Читать книгу «Сломанное небо Салактионы» онлайн полностью📖 — Андрея Лисьева — MyBook.
image

Глава пятая
Бунт Моники

В майке на голое тело Моника вышла из здания станции, слегка покачиваясь на негнущихся ногах. Не открывая глаз, девушка волокла по земле одеяло, зажав уголок в кулаке.

– Моника, как вы себя чувствуете? – Лев Саныч Абуладзе шагнул ей навстречу.

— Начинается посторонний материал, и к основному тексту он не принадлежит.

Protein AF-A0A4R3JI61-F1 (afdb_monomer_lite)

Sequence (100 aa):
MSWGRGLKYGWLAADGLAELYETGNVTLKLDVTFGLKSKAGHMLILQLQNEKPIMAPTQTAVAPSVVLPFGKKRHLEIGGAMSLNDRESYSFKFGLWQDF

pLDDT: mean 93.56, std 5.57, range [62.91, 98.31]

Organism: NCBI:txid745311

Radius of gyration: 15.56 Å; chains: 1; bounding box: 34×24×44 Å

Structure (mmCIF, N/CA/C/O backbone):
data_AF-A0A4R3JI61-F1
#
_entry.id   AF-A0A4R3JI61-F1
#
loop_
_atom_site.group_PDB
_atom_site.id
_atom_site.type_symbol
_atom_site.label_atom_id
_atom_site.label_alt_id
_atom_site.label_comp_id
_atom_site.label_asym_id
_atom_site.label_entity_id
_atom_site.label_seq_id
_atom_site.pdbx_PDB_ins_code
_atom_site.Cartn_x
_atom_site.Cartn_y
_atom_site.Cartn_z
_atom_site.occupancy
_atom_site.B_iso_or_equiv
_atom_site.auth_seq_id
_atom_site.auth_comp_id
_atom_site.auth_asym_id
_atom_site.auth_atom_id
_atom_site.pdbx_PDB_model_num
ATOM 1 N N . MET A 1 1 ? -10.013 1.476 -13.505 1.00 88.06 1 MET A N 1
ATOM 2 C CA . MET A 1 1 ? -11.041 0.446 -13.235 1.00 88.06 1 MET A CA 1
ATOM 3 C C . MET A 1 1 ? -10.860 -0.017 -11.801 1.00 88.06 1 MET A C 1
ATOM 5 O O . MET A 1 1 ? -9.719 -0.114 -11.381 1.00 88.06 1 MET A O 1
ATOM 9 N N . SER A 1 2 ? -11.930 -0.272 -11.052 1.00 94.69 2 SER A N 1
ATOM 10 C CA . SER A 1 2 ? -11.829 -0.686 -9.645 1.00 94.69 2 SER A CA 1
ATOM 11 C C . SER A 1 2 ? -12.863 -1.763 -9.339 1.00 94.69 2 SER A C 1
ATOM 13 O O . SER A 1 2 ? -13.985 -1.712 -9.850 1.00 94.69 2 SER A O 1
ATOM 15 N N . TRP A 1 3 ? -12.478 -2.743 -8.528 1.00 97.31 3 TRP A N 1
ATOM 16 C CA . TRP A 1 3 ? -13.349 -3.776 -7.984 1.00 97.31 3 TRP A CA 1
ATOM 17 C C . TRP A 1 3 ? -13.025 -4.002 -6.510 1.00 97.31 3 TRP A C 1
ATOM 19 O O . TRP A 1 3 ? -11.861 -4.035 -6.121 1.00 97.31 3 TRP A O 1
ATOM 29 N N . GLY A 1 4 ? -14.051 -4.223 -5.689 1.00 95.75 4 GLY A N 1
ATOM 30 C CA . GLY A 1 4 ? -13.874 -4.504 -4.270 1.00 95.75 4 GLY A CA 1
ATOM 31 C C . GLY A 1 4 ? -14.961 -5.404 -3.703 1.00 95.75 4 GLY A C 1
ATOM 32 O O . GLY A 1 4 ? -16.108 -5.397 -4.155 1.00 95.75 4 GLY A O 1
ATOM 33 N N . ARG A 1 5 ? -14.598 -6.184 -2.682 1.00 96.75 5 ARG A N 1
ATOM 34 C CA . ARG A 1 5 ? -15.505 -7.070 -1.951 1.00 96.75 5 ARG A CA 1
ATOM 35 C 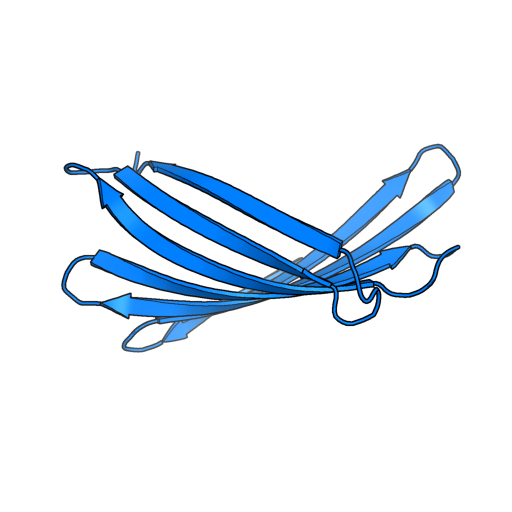C . ARG A 1 5 ? -15.204 -7.058 -0.456 1.00 96.75 5 ARG A C 1
ATOM 37 O O . ARG A 1 5 ? -14.105 -7.401 -0.027 1.00 96.75 5 ARG A O 1
ATOM 44 N N . GLY A 1 6 ? -16.224 -6.746 0.340 1.00 96.62 6 GLY A N 1
ATOM 45 C CA . GLY A 1 6 ? -16.182 -6.909 1.792 1.00 96.62 6 GLY A CA 1
ATOM 46 C C . GLY A 1 6 ? -16.177 -8.385 2.206 1.00 96.62 6 GLY A C 1
ATOM 47 O O . GLY A 1 6 ? -16.869 -9.220 1.621 1.00 96.62 6 GLY A O 1
ATOM 48 N N . LEU A 1 7 ? -15.403 -8.695 3.240 1.00 94.06 7 LEU A N 1
ATOM 49 C CA . LEU A 1 7 ? -15.324 -9.990 3.909 1.00 94.06 7 LEU A CA 1
ATOM 50 C C . LEU A 1 7 ? -15.752 -9.824 5.374 1.00 94.06 7 LEU A C 1
ATOM 52 O O . LEU A 1 7 ? -15.768 -8.719 5.910 1.00 94.06 7 LEU A O 1
ATOM 56 N N . LYS A 1 8 ? -16.045 -10.932 6.066 1.00 93.69 8 LYS A N 1
ATOM 57 C CA . LYS A 1 8 ? -16.495 -10.913 7.474 1.00 93.69 8 LYS A CA 1
ATOM 58 C C . LYS A 1 8 ? -15.571 -10.116 8.410 1.00 93.69 8 LYS A C 1
ATOM 60 O O . LYS A 1 8 ? -16.048 -9.502 9.359 1.00 93.69 8 LYS A O 1
ATOM 65 N N . TYR A 1 9 ? -14.266 -10.144 8.147 1.00 94.00 9 TYR A N 1
ATOM 66 C CA . TYR A 1 9 ? -13.237 -9.503 8.971 1.00 94.00 9 TYR A CA 1
ATOM 67 C C . TYR A 1 9 ? -12.275 -8.640 8.147 1.00 94.00 9 TYR A C 1
ATOM 69 O O . TYR A 1 9 ? -11.129 -8.450 8.546 1.00 94.00 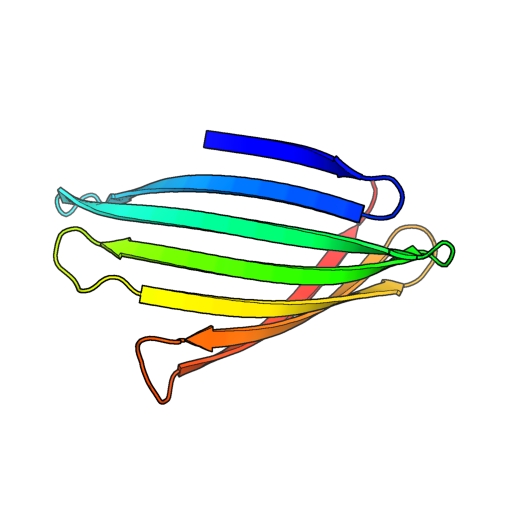9 TYR A O 1
ATOM 77 N N . GLY A 1 10 ? -12.692 -8.158 6.975 1.00 96.44 10 GLY A N 1
ATOM 78 C CA . GLY A 1 10 ? -11.759 -7.517 6.055 1.00 96.44 10 GLY A CA 1
ATOM 79 C C . GLY A 1 10 ? -12.356 -7.159 4.705 1.00 96.44 10 GLY A C 1
ATOM 80 O O . GLY A 1 10 ? -13.572 -7.068 4.558 1.00 96.44 10 GLY A O 1
ATOM 81 N N . TRP A 1 11 ? -11.496 -6.976 3.713 1.00 97.88 11 TRP A N 1
ATOM 82 C CA . TRP A 1 11 ? -11.884 -6.732 2.331 1.00 97.88 11 TRP A CA 1
ATOM 83 C C . TRP A 1 11 ? -10.794 -7.192 1.363 1.00 97.88 11 TRP A C 1
ATOM 85 O O . TRP A 1 11 ? -9.630 -7.360 1.724 1.00 97.88 11 TRP A O 1
ATOM 95 N N . LEU A 1 12 ? -11.205 -7.386 0.119 1.00 98.06 12 LEU A N 1
ATOM 96 C CA . LEU A 1 12 ? -10.334 -7.532 -1.036 1.00 98.06 12 LEU A CA 1
ATOM 97 C C . LEU A 1 12 ? -10.661 -6.417 -2.021 1.00 98.06 12 LEU A C 1
ATOM 99 O O . LEU A 1 12 ? -11.835 -6.088 -2.194 1.00 98.06 12 LEU A O 1
ATOM 103 N N . ALA A 1 13 ? -9.648 -5.861 -2.669 1.00 98.19 13 ALA A N 1
ATOM 104 C CA . ALA A 1 13 ? -9.825 -4.922 -3.765 1.00 98.19 13 ALA A CA 1
ATOM 105 C C . ALA A 1 13 ? -8.785 -5.154 -4.860 1.00 98.19 13 ALA A C 1
ATOM 107 O O . ALA A 1 13 ? -7.703 -5.680 -4.598 1.00 98.19 13 ALA A O 1
ATOM 108 N N . ALA A 1 14 ? -9.145 -4.789 -6.083 1.00 97.62 14 ALA A N 1
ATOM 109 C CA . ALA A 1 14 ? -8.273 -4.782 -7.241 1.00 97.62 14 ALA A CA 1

– Ты тут такое проспала! – добавил Чарли Кутельский.

Девушка, по-прежнему с закрытыми глазами, подошла к столику Элизабет Роверто, уронила одеяло, схватила с мангала остатки черепахи, впилась зубами в брюшко. Жир земноводного стекал по изящным пальцам и тонким запястьям к локтям, а когда Моника зачавкала, брызги попали на майку. Лев Саныч и Чарли смотрели на девушку, на брызги жира и норовили заглянуть под задиравшуюся майку.

Роверто с гримасой брезгливости отвернулась: «Голодные самцы! Вроде поняли, что Моника – не человек, но совладать с инстинктами не могут. Или не хотят».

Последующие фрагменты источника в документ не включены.